Google+ WTN Haiti Partnership: THINGS DONE AND LEFT UNDONE

Friday, March 11, 2016

THINGS DONE AND LEFT UNDONE


Every time we pray the confession we say these words, asking forgiveness for things done and left undone.  Last day at St Vincent's is always full of regrets and hopes.
The  daily office reading this morning was from I Corinthians 13.  If I speak in the tongues of men and of angels, but have not love, I am as a noisy gong or a clanging cymbal.  If I give away all my possessions and give my body to be burned, but have not love, I have gained nothing.  This  passage was read by Zara this morning, our OT from Fayetteville Arkansas, by way of England.  All of us listening, with the St Vincent's children on our hearts this morning, thinking of the one thousand things we wanted to do for them before we leave Haiti.  Knowing deep down that this is not possible.


Bergens is a boy with scoliosis who has one digit attached where his right arm should be.  He has no left arm  He is a beautiful and intelligent child who has won the heart of many a team member, including John Mutin and Sue Trzynka.  
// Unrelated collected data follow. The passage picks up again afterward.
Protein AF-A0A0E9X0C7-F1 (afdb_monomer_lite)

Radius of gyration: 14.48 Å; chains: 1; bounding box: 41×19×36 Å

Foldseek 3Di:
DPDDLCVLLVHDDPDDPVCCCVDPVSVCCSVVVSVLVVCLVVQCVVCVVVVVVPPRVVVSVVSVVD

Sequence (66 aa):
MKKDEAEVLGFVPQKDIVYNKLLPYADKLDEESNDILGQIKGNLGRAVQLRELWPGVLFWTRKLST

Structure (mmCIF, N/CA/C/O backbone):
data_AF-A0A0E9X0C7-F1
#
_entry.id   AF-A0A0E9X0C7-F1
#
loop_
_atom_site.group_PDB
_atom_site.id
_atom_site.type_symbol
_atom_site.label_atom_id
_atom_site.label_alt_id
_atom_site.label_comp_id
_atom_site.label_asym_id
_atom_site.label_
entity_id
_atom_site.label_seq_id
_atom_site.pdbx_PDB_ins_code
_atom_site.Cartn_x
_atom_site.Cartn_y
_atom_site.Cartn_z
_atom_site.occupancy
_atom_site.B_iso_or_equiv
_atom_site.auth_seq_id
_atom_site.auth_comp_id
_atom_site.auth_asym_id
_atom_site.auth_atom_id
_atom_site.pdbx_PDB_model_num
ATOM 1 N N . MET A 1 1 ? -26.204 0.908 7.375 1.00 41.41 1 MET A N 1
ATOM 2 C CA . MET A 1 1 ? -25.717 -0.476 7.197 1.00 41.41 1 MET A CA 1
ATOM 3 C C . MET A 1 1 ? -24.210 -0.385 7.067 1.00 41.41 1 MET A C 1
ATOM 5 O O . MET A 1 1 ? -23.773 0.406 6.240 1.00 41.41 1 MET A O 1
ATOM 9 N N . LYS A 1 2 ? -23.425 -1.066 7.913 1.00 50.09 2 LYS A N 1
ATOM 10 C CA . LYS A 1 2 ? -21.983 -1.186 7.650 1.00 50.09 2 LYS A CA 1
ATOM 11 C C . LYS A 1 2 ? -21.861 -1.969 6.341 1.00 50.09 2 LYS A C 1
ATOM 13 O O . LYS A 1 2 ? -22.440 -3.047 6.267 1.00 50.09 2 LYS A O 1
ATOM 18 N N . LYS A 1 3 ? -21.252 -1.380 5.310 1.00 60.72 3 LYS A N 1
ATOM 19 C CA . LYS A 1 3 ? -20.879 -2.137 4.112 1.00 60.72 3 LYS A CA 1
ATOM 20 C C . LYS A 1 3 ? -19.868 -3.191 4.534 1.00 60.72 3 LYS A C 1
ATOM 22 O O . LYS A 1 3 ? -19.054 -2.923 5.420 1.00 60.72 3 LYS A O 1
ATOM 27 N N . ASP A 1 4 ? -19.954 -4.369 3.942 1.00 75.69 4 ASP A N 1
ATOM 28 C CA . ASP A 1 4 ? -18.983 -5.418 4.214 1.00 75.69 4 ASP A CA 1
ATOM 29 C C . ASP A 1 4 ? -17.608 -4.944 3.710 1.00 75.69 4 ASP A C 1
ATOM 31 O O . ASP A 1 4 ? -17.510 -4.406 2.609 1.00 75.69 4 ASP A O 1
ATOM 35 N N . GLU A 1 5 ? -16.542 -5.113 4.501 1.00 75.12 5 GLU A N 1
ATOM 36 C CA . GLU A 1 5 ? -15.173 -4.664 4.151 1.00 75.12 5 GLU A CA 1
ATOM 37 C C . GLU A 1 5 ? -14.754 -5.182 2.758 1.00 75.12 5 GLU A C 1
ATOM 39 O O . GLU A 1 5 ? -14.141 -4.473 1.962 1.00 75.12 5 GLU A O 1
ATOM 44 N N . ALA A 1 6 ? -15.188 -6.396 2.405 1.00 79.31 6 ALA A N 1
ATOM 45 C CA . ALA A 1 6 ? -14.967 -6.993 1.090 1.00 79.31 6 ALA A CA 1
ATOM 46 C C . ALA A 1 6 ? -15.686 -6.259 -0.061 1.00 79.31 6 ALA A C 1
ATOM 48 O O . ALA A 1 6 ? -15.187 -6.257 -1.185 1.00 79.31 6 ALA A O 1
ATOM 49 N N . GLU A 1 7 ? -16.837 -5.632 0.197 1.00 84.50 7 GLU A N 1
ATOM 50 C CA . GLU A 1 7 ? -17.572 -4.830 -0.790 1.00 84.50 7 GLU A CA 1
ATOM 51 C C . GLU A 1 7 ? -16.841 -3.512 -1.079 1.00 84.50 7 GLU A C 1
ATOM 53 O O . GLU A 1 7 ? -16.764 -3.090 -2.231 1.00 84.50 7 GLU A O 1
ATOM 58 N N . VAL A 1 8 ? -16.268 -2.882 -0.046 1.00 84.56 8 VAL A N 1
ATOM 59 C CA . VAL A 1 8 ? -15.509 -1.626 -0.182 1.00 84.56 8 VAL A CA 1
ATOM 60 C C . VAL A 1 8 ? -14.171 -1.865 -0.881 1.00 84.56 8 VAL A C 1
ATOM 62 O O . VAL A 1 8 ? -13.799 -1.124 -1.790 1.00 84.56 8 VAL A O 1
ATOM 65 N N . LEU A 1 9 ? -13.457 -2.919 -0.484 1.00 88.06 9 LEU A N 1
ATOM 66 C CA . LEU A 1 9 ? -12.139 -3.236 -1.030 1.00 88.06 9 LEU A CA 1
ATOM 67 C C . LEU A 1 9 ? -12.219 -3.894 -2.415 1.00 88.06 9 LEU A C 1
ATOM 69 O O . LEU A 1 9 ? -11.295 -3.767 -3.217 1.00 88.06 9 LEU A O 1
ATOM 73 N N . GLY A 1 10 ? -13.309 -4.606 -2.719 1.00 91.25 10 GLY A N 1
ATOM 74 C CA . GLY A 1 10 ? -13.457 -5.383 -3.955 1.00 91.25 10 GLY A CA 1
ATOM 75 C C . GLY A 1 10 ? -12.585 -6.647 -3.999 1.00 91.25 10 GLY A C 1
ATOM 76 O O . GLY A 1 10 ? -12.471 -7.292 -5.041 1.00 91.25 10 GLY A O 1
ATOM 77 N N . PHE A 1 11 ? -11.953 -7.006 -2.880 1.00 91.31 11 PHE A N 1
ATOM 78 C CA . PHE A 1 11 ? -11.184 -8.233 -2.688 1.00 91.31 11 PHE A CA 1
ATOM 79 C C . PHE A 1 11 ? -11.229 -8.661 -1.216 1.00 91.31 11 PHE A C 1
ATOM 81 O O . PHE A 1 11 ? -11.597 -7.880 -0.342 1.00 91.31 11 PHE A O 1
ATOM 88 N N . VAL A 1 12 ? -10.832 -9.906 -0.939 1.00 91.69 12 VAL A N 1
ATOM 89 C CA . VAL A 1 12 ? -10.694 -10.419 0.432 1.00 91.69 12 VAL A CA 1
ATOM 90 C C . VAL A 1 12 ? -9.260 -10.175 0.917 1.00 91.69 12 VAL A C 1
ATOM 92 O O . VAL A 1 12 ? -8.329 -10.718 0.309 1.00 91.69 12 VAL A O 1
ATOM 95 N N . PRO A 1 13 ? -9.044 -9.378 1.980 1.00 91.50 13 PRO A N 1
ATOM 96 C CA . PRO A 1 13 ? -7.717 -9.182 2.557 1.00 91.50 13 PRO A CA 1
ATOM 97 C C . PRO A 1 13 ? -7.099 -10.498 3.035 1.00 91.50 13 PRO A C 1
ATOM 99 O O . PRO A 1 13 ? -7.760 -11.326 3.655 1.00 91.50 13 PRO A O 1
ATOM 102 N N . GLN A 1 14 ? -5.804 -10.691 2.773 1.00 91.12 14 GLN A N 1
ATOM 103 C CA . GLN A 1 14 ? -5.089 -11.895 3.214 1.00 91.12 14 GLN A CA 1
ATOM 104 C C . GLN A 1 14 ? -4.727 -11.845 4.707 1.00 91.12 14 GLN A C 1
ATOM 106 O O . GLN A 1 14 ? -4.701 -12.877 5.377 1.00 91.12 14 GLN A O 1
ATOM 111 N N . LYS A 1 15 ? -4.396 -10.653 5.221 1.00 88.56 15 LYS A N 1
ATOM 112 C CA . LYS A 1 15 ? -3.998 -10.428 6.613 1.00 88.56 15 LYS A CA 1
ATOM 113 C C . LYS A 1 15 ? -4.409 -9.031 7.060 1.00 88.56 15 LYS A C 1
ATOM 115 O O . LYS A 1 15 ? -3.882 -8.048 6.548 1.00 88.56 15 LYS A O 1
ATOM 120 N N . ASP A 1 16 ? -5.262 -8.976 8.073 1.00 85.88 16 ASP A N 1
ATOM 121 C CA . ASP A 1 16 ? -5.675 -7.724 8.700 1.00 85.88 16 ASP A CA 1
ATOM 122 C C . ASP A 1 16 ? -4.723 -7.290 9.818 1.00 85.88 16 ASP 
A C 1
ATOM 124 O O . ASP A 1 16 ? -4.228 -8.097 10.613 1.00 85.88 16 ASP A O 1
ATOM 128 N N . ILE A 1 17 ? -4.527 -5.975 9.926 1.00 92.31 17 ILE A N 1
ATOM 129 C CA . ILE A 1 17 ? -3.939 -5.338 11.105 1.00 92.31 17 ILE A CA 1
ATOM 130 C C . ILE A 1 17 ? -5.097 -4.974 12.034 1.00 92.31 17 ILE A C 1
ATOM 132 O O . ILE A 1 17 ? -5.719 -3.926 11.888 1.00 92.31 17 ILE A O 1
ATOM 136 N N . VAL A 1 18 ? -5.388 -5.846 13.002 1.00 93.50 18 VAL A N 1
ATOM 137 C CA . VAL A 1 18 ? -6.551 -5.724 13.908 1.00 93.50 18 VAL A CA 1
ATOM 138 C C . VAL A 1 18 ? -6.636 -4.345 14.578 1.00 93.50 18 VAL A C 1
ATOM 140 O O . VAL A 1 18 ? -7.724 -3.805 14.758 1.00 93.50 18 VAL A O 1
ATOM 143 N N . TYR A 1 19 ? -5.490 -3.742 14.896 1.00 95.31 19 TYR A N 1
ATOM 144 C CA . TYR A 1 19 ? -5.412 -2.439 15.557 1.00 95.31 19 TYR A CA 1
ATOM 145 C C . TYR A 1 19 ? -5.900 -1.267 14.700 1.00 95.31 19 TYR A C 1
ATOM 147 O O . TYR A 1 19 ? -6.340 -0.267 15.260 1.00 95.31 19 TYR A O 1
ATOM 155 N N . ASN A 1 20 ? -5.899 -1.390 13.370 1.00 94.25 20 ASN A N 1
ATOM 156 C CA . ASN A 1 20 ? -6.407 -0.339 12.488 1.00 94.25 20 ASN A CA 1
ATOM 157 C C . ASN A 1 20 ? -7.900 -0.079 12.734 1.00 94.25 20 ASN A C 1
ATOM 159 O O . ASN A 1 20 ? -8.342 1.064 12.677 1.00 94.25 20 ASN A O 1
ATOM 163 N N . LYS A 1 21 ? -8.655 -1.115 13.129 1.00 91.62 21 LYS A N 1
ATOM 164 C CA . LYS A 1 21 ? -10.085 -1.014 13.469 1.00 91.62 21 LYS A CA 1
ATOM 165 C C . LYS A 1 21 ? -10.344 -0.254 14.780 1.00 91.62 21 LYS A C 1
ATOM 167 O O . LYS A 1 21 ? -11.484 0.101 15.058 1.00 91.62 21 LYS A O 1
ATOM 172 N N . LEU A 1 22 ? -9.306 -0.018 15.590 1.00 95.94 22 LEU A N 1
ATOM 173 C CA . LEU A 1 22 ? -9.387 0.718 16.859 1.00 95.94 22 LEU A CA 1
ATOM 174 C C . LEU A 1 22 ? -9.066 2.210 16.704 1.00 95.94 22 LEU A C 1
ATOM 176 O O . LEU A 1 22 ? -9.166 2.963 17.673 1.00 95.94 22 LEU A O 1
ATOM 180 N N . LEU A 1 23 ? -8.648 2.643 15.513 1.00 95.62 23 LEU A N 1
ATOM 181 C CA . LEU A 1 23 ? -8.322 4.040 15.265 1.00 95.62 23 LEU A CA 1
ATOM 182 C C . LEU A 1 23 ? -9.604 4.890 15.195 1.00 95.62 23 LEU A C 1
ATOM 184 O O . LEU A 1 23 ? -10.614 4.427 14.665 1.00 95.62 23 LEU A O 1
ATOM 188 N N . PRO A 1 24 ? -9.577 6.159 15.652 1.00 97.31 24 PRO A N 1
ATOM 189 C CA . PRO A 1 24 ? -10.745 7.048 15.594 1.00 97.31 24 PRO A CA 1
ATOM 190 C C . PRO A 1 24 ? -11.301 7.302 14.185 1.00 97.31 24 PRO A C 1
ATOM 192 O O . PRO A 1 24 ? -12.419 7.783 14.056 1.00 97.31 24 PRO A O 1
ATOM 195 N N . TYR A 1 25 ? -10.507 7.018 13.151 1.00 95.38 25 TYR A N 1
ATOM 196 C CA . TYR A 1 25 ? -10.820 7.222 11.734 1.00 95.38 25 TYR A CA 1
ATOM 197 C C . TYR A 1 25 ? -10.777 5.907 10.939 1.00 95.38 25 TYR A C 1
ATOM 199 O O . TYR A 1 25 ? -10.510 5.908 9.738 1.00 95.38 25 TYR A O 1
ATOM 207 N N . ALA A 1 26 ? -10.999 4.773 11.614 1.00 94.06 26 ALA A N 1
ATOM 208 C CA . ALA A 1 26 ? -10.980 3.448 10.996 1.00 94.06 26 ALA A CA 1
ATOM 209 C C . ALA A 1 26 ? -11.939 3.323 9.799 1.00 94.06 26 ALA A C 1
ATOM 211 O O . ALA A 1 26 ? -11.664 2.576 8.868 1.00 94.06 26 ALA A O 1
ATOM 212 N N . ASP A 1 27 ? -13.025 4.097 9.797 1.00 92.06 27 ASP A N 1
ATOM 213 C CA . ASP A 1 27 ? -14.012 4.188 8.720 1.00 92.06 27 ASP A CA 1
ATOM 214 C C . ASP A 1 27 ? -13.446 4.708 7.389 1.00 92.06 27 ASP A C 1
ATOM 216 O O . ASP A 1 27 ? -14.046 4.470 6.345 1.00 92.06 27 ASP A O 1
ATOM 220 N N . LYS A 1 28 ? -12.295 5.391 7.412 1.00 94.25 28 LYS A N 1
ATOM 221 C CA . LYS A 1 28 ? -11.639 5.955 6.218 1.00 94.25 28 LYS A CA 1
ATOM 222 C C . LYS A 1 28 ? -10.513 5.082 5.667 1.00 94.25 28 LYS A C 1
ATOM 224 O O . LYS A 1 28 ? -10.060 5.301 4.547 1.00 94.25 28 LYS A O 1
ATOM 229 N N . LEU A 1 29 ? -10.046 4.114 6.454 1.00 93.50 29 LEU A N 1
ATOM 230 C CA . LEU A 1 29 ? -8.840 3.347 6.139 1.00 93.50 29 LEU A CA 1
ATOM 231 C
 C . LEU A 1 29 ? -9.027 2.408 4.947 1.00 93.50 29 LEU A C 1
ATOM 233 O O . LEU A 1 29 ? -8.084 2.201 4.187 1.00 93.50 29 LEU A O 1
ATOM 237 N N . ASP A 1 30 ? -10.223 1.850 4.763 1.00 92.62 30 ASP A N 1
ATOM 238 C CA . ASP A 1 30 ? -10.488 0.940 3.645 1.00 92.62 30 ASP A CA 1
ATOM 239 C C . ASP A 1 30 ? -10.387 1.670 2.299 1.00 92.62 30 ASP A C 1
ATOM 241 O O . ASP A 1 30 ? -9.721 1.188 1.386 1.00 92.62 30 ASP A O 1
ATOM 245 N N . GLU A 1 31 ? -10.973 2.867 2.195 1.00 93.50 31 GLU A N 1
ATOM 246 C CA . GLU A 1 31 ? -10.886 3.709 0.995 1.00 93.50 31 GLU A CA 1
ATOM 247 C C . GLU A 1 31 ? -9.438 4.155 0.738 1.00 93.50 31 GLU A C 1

Our therapists Ruth and Zara were concerned enough about this child that last night  I sent an email to Dr Beauvoir, who is a Haitian  orthopedist who works at St VIncent's once a week.  Dr Beauvoir dropped by today....that is the first amazing bit of story, that Dr Beauvoir, a successful orthopedic surgeon in Haiti, dropped by today in response to my email to examine this child.   He agrees that the boy needs major surgery and will see him in clinic next week, make xrays and send them to me.  Then we will begin the hard task of determining where this major surgery can be done.
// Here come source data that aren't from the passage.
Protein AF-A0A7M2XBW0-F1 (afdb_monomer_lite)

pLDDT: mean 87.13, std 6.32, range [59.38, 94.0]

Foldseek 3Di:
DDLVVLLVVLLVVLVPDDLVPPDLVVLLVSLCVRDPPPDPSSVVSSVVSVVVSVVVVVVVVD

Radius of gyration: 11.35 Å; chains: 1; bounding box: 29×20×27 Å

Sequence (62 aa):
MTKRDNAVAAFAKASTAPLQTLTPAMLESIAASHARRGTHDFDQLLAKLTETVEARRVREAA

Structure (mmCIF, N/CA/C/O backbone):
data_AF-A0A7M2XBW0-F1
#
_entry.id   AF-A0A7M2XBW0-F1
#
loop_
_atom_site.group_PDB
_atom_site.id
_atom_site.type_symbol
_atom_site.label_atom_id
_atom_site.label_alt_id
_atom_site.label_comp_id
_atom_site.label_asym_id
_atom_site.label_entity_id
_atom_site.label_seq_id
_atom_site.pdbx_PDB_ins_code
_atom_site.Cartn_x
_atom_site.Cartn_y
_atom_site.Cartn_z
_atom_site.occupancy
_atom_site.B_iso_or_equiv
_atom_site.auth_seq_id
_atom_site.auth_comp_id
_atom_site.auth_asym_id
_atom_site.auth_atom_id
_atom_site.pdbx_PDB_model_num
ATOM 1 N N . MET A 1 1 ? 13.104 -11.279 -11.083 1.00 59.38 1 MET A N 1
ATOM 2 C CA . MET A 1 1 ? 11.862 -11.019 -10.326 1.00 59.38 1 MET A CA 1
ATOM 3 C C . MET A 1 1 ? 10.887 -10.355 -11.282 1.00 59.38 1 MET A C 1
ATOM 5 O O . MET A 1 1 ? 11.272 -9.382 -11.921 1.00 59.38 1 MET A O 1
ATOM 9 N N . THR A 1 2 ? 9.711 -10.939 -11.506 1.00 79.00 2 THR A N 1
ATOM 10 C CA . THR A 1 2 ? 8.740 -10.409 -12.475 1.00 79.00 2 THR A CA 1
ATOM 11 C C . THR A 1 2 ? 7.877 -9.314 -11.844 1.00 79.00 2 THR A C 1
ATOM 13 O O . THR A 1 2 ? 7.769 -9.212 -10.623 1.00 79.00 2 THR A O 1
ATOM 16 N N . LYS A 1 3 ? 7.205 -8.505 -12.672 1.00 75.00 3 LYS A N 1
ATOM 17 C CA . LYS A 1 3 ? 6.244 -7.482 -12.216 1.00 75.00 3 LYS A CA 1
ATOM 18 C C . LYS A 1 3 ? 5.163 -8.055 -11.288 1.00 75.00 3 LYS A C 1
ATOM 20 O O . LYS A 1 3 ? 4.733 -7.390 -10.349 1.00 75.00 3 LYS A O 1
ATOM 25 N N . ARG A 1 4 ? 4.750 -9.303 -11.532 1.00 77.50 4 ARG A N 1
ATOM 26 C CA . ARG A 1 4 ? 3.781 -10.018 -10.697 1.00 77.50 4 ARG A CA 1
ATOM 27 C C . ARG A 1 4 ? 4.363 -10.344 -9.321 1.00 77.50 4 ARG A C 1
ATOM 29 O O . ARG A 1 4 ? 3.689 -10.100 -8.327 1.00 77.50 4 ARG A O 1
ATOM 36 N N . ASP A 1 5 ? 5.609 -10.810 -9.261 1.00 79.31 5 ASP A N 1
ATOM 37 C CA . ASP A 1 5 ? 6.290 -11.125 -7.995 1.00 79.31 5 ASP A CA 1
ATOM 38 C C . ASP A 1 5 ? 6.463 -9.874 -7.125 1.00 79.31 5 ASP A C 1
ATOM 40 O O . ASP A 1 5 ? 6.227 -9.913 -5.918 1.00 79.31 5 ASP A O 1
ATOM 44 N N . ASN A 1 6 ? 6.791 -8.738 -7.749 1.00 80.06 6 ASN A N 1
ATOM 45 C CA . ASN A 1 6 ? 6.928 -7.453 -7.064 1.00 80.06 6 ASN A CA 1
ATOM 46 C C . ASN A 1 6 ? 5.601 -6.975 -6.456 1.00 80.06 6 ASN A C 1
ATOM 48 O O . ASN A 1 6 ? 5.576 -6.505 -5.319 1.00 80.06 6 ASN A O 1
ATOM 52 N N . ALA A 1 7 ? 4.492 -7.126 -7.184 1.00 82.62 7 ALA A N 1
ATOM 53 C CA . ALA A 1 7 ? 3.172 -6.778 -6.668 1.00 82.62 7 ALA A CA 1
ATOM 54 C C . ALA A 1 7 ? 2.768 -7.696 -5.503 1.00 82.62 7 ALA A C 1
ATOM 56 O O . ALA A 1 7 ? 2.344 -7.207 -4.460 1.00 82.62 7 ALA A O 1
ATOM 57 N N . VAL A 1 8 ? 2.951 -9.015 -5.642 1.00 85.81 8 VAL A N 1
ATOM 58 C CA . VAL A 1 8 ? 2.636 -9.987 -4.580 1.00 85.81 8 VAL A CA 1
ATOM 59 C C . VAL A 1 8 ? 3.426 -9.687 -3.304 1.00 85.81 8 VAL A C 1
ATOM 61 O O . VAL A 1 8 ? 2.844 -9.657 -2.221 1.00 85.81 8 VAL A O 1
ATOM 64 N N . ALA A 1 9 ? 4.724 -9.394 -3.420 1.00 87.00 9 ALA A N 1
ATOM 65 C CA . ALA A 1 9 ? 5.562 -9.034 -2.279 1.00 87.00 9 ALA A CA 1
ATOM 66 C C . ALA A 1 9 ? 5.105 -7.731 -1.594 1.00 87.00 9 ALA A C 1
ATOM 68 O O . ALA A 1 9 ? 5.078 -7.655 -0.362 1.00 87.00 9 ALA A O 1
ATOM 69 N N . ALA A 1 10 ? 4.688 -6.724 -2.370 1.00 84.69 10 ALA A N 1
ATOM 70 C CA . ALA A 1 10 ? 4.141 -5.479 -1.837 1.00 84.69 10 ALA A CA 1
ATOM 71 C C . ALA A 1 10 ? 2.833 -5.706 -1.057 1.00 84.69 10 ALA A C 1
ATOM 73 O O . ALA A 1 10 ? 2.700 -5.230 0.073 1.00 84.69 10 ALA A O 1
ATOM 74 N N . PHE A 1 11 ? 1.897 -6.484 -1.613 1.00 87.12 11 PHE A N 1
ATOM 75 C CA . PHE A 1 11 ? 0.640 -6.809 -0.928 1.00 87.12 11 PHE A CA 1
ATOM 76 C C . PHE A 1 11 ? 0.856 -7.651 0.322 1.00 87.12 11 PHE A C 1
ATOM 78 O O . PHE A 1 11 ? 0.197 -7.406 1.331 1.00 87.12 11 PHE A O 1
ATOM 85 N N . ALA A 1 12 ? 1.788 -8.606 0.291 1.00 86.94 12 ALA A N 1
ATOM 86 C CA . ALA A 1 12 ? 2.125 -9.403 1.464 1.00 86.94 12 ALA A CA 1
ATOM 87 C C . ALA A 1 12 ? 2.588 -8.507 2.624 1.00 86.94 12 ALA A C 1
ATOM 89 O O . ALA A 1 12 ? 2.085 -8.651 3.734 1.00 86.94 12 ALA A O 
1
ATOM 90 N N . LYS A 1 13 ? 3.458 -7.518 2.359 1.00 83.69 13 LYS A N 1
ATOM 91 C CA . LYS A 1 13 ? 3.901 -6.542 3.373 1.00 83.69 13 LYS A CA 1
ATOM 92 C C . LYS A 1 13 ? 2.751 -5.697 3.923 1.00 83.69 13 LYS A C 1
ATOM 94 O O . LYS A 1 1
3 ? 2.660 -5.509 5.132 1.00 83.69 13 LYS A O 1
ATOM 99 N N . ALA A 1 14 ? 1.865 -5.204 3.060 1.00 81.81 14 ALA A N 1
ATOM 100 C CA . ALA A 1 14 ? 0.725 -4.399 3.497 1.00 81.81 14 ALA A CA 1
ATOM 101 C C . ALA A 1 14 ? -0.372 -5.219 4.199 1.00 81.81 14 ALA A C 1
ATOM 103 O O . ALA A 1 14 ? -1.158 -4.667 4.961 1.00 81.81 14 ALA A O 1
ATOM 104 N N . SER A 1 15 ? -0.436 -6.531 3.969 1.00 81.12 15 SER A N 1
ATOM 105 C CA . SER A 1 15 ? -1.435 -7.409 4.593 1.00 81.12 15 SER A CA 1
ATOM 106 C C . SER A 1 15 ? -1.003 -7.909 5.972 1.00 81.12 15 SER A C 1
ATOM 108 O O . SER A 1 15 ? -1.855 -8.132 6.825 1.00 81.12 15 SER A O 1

Later this afternoon, Ruth and Zara were working with Bergens, trying to figure out how to design a prosthesis to help him use the small (and only) digit he has for an arm.  They have brought foam noodles (the kind you play with in swimming pools) and used them for all manner of purposes, including cushioning bars on wheelchairs, making supports for kids with poor trunk stability, and the like.  Ruth told me she heard this BANG BANG BANG across the room, and looking up she saw Bergens banging this 6 inch piece of foam noodle for all it was worth.  He had shoved his single digit into the central opening of the foam noodle and was banging it against the chair.  Ruth realized with a shock that he had designed his own prosthesis.  She placed a spoon into the other end of the noodle and VOILA he could now feed himself!  She put a paint brush in it and now he could paint.  Magnficent! For $1.99, Bergens has a working prosthesis.

At day's end we sat on the steps of St Vincent's and listened to Mackenson, Geraldo, Konbit and Reginald sing for us.  


 
Mackenson, Reginald and Geraldo

All the boys except Mackenson are blind; Geraldo and Mackenson played guitar.  Geraldo has a beautiful falsetto voice.  The boys are about 20 years old, handsome and tall, singing in four part harmony.  The team sat on the steps, surrounded (and covered) by children of all sizes.  The deaf children sat with us; I don't know how much they can hear but they enjoyed the music with everyone else.  Jan sat with a series of children, taking turns on her lap. 


Edie rested her head against Anne Boykin and I sat next to Marie Carmelle, my favorite place at St Vincent's.  

 
Susan and
Marie Carmelle


Anne and Edie


As I looked at the faces of the people I had seen in clinic during the week, I thought for the thousandth time that I bring such a little offering to these wonderful people, and yet they welcome me and my friends and team members with love and  music and kindness. 

Love is patient, love is kind. It does not envy, it does not boast, it is not proud.  It does not dishonor others, it is not self-seeking, it is not easily angered, it keeps no record of wrongs.  Love does not delight in evil but rejoices with the truth.  It always protects, always trusts, always hopes, always perseveres.